Please give again, word for word, the line that contains "ATOM 275 O O" and every line after it to the end of the data, with no other lines.

- Opening Delimiter -

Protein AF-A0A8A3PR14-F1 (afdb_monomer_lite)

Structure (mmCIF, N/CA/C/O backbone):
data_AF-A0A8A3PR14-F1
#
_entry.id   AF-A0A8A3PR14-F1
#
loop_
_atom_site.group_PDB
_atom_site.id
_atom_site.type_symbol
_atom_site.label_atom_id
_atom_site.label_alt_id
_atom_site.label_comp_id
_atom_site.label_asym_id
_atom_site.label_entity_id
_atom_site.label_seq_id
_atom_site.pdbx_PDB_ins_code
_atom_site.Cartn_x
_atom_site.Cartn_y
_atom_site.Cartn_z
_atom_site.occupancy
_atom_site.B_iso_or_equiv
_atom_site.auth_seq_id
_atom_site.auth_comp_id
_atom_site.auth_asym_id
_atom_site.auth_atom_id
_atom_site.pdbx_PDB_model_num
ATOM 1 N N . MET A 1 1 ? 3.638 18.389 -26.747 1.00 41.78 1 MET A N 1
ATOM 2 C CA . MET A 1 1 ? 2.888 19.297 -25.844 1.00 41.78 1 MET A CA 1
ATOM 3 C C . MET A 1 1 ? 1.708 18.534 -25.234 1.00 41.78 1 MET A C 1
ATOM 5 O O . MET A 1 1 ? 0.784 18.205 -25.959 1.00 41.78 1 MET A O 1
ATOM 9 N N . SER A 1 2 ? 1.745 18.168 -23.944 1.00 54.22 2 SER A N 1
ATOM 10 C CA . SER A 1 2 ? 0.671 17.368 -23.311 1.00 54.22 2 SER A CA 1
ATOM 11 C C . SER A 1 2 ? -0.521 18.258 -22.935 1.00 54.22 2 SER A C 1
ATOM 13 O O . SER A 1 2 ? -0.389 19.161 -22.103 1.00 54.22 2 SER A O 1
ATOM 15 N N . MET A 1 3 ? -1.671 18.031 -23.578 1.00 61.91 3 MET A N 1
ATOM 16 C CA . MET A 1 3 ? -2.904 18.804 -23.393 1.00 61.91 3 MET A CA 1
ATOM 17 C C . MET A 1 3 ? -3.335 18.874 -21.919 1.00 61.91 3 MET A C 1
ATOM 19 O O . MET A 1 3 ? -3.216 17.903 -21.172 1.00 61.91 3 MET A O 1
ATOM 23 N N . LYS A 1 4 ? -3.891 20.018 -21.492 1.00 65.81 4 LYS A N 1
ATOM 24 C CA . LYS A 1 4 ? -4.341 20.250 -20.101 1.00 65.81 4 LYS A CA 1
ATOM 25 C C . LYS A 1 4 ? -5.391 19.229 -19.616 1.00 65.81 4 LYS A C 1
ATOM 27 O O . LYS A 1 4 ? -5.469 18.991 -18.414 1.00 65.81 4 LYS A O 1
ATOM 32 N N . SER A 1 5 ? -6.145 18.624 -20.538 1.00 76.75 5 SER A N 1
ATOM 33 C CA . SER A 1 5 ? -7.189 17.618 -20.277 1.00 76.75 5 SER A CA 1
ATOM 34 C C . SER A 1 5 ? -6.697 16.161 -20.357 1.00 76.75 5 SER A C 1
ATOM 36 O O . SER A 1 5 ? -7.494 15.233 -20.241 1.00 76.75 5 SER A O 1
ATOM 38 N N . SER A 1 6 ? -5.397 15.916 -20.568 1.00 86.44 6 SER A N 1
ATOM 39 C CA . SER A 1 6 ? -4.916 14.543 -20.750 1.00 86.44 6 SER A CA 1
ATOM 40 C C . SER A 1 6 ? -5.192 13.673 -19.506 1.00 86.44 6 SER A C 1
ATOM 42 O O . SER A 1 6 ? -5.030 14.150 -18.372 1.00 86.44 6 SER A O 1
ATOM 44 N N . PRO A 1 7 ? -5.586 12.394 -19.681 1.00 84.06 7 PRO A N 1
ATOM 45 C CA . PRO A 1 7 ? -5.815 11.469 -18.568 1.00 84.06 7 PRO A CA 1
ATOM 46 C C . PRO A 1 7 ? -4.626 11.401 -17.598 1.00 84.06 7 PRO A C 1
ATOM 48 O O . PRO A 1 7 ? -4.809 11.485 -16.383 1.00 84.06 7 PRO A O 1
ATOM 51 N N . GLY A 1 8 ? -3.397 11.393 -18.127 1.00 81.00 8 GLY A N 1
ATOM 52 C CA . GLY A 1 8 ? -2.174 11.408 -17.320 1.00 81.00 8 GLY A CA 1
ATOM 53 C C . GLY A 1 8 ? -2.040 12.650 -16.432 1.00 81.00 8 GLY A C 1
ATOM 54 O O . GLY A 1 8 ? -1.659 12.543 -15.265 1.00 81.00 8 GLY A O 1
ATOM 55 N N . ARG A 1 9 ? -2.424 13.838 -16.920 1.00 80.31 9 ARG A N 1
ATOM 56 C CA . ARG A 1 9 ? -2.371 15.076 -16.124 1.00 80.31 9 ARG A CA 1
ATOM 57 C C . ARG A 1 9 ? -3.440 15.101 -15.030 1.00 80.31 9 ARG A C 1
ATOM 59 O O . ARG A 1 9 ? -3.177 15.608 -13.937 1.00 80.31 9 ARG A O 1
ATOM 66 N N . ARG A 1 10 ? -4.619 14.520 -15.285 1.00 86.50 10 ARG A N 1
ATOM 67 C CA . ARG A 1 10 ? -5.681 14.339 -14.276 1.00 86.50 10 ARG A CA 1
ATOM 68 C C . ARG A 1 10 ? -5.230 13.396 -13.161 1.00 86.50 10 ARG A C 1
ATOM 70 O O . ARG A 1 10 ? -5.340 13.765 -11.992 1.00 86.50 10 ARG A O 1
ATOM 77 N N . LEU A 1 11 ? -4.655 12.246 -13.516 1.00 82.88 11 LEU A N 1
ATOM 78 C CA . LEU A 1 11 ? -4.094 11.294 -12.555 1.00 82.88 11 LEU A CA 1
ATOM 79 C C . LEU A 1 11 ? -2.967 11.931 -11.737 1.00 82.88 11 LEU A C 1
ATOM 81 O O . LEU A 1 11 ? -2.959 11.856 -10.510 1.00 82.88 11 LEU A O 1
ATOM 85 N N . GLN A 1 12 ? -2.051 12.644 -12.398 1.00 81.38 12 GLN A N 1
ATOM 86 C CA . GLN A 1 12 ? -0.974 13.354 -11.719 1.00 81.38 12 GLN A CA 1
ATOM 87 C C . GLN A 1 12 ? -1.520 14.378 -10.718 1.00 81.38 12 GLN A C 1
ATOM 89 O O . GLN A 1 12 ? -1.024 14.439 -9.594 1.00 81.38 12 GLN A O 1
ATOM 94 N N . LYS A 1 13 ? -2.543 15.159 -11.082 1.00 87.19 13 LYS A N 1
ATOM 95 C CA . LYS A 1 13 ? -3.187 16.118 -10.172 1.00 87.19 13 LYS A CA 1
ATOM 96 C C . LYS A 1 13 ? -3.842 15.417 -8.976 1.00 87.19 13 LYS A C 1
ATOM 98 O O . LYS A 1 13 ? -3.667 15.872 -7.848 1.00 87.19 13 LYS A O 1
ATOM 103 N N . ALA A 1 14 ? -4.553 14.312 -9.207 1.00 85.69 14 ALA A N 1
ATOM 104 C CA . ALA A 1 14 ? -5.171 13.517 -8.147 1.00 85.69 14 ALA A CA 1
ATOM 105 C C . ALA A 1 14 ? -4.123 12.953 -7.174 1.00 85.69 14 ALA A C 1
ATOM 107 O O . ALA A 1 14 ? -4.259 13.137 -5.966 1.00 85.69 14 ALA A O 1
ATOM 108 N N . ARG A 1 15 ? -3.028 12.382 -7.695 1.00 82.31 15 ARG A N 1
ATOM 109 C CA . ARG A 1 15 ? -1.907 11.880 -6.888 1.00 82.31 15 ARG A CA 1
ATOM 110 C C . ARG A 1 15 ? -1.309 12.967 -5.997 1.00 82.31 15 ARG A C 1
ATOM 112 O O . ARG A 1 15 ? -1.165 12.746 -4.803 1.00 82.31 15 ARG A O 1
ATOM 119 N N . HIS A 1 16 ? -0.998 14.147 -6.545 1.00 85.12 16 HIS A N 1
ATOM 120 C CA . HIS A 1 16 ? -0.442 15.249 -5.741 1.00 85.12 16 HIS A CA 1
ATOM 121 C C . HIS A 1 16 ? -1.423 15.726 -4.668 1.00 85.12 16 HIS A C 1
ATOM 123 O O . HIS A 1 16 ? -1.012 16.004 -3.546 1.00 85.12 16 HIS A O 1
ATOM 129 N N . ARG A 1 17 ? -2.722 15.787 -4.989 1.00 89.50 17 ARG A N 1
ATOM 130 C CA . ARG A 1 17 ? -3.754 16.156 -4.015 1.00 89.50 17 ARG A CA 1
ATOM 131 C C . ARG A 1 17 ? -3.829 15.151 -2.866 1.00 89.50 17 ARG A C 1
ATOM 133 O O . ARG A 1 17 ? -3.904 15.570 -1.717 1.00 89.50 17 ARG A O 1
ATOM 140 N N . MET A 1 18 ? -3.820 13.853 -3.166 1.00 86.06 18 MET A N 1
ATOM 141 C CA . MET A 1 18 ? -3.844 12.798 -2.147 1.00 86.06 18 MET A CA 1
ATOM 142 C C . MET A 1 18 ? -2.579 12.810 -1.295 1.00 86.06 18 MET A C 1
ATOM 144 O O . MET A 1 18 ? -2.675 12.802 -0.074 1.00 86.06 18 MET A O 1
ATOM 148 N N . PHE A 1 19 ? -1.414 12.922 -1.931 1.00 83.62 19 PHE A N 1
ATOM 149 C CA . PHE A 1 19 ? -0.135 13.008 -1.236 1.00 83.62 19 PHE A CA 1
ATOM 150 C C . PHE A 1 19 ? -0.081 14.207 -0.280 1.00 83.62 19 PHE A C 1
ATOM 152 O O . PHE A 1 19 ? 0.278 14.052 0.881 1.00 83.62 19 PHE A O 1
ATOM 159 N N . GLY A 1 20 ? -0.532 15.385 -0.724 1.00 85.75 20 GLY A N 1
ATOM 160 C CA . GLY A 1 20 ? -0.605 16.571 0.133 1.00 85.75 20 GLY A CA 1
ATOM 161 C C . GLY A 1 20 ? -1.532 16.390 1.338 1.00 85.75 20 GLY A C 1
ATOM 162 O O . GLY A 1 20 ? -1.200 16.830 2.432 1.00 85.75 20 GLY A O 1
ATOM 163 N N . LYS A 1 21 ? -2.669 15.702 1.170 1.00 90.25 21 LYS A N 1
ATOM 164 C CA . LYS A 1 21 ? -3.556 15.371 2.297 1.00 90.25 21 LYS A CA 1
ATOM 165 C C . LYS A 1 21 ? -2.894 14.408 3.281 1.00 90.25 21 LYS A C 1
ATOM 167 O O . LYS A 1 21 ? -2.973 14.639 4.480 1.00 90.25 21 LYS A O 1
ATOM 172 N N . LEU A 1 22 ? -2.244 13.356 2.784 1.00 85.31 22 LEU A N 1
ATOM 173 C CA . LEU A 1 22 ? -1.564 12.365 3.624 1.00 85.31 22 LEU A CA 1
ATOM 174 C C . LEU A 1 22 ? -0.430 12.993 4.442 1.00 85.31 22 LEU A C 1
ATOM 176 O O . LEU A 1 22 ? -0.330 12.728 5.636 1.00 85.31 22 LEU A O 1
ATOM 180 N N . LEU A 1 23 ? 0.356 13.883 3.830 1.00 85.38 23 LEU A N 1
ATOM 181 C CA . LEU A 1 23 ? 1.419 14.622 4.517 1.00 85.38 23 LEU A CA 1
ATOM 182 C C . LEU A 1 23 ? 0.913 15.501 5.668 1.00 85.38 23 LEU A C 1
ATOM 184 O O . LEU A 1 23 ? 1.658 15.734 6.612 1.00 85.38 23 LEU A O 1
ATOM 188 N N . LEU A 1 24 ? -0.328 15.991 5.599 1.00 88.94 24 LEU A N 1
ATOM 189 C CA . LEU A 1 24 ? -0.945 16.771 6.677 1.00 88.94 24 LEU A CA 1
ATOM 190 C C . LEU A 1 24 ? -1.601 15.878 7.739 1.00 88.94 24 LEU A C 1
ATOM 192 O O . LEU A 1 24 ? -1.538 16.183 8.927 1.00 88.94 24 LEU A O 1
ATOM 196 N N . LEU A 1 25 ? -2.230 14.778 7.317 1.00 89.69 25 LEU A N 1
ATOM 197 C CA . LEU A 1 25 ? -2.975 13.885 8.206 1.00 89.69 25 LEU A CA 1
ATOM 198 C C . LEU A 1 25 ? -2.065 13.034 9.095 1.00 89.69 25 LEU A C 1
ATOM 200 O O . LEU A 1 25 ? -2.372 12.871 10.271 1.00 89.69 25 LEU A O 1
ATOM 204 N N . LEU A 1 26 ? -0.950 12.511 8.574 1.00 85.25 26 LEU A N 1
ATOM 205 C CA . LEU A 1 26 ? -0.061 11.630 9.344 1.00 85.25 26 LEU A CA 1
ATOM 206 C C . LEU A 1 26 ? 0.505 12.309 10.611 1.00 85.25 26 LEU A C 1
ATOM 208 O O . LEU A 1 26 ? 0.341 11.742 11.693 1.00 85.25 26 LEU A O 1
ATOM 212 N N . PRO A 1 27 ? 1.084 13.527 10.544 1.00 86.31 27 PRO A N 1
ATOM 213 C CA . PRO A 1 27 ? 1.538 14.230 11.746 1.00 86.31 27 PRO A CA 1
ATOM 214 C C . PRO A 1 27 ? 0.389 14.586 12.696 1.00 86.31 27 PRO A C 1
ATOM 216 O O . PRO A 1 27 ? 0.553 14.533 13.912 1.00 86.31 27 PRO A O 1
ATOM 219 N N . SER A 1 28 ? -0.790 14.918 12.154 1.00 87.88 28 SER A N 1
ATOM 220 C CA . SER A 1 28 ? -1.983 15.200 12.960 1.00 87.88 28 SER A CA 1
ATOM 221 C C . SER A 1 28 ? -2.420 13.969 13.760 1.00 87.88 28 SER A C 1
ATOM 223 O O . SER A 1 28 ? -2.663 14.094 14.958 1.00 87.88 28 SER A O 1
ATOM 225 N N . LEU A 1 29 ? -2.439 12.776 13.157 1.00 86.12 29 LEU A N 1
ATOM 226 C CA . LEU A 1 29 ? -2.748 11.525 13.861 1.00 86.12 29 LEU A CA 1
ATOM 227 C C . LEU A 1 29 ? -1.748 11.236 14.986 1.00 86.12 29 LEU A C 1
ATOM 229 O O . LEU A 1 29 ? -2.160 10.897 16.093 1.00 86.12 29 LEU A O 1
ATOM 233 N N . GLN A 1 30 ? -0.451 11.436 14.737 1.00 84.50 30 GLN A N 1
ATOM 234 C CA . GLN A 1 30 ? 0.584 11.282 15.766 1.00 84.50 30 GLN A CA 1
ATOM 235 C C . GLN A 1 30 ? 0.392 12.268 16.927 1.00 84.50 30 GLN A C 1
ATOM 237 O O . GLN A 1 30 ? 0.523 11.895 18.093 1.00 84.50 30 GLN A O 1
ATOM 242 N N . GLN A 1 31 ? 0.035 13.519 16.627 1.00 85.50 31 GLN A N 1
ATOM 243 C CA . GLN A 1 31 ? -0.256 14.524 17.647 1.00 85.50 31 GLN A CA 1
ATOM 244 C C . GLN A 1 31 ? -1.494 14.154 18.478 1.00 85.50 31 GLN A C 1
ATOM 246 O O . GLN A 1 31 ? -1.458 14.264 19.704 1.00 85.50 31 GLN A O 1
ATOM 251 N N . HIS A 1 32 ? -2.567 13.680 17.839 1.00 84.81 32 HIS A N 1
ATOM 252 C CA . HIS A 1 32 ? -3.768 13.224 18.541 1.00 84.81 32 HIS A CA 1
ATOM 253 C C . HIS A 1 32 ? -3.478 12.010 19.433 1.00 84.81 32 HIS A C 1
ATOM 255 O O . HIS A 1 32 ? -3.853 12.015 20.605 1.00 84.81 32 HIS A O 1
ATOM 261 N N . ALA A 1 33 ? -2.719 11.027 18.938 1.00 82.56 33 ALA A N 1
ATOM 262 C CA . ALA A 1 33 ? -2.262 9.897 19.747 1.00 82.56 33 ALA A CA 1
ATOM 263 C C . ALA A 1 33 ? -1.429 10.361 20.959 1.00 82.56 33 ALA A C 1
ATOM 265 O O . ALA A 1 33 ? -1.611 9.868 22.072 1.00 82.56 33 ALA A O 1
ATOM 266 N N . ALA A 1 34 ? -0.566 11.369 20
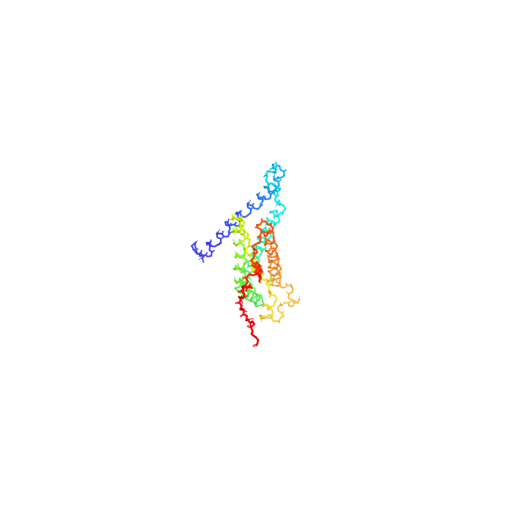.791 1.00 81.94 34 ALA A N 1
ATOM 267 C CA . ALA A 1 34 ? 0.214 11.940 21.888 1.00 81.94 34 ALA A CA 1
ATOM 268 C C . ALA A 1 34 ? -0.643 12.648 22.953 1.00 81.94 34 ALA A C 1
ATOM 270 O O . ALA A 1 34 ? -0.267 12.650 24.132 1.00 81.94 34 ALA A O 1
ATOM 271 N N . TRP A 1 35 ? -1.777 13.234 22.560 1.00 81.56 35 TRP A N 1
ATOM 272 C CA . TRP A 1 35 ? -2.722 13.906 23.459 1.00 81.56 35 TRP A CA 1
ATOM 273 C C . TRP A 1 35 ? -3.651 12.952 24.206 1.00 81.56 35 TRP A C 1
ATOM 275 O O . TRP A 1 35 ? -4.099 13.295 25.298 1.00 81.56 35 TRP A O 1
ATOM 285 N N . GLN A 1 36 ? -3.839 11.729 23.710 1.00 80.69 36 GLN A N 1
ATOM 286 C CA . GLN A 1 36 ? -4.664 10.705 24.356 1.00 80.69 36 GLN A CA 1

- Closing Delimiter -

Task result -
ATOM 275 O O . TRP A 1 35 ? -4.099 13.295 25.298 1.00 81.56 35 TRP A O 1
ATOM 285 N N . GLN A 1 36 ? -3.839 11.729 23.710 1.00 80.69 36 GLN A N 1
ATOM 286 C CA . GLN A 1 36 ? -4.664 10.705 24.356 1.00 80.69 36 GLN A CA 1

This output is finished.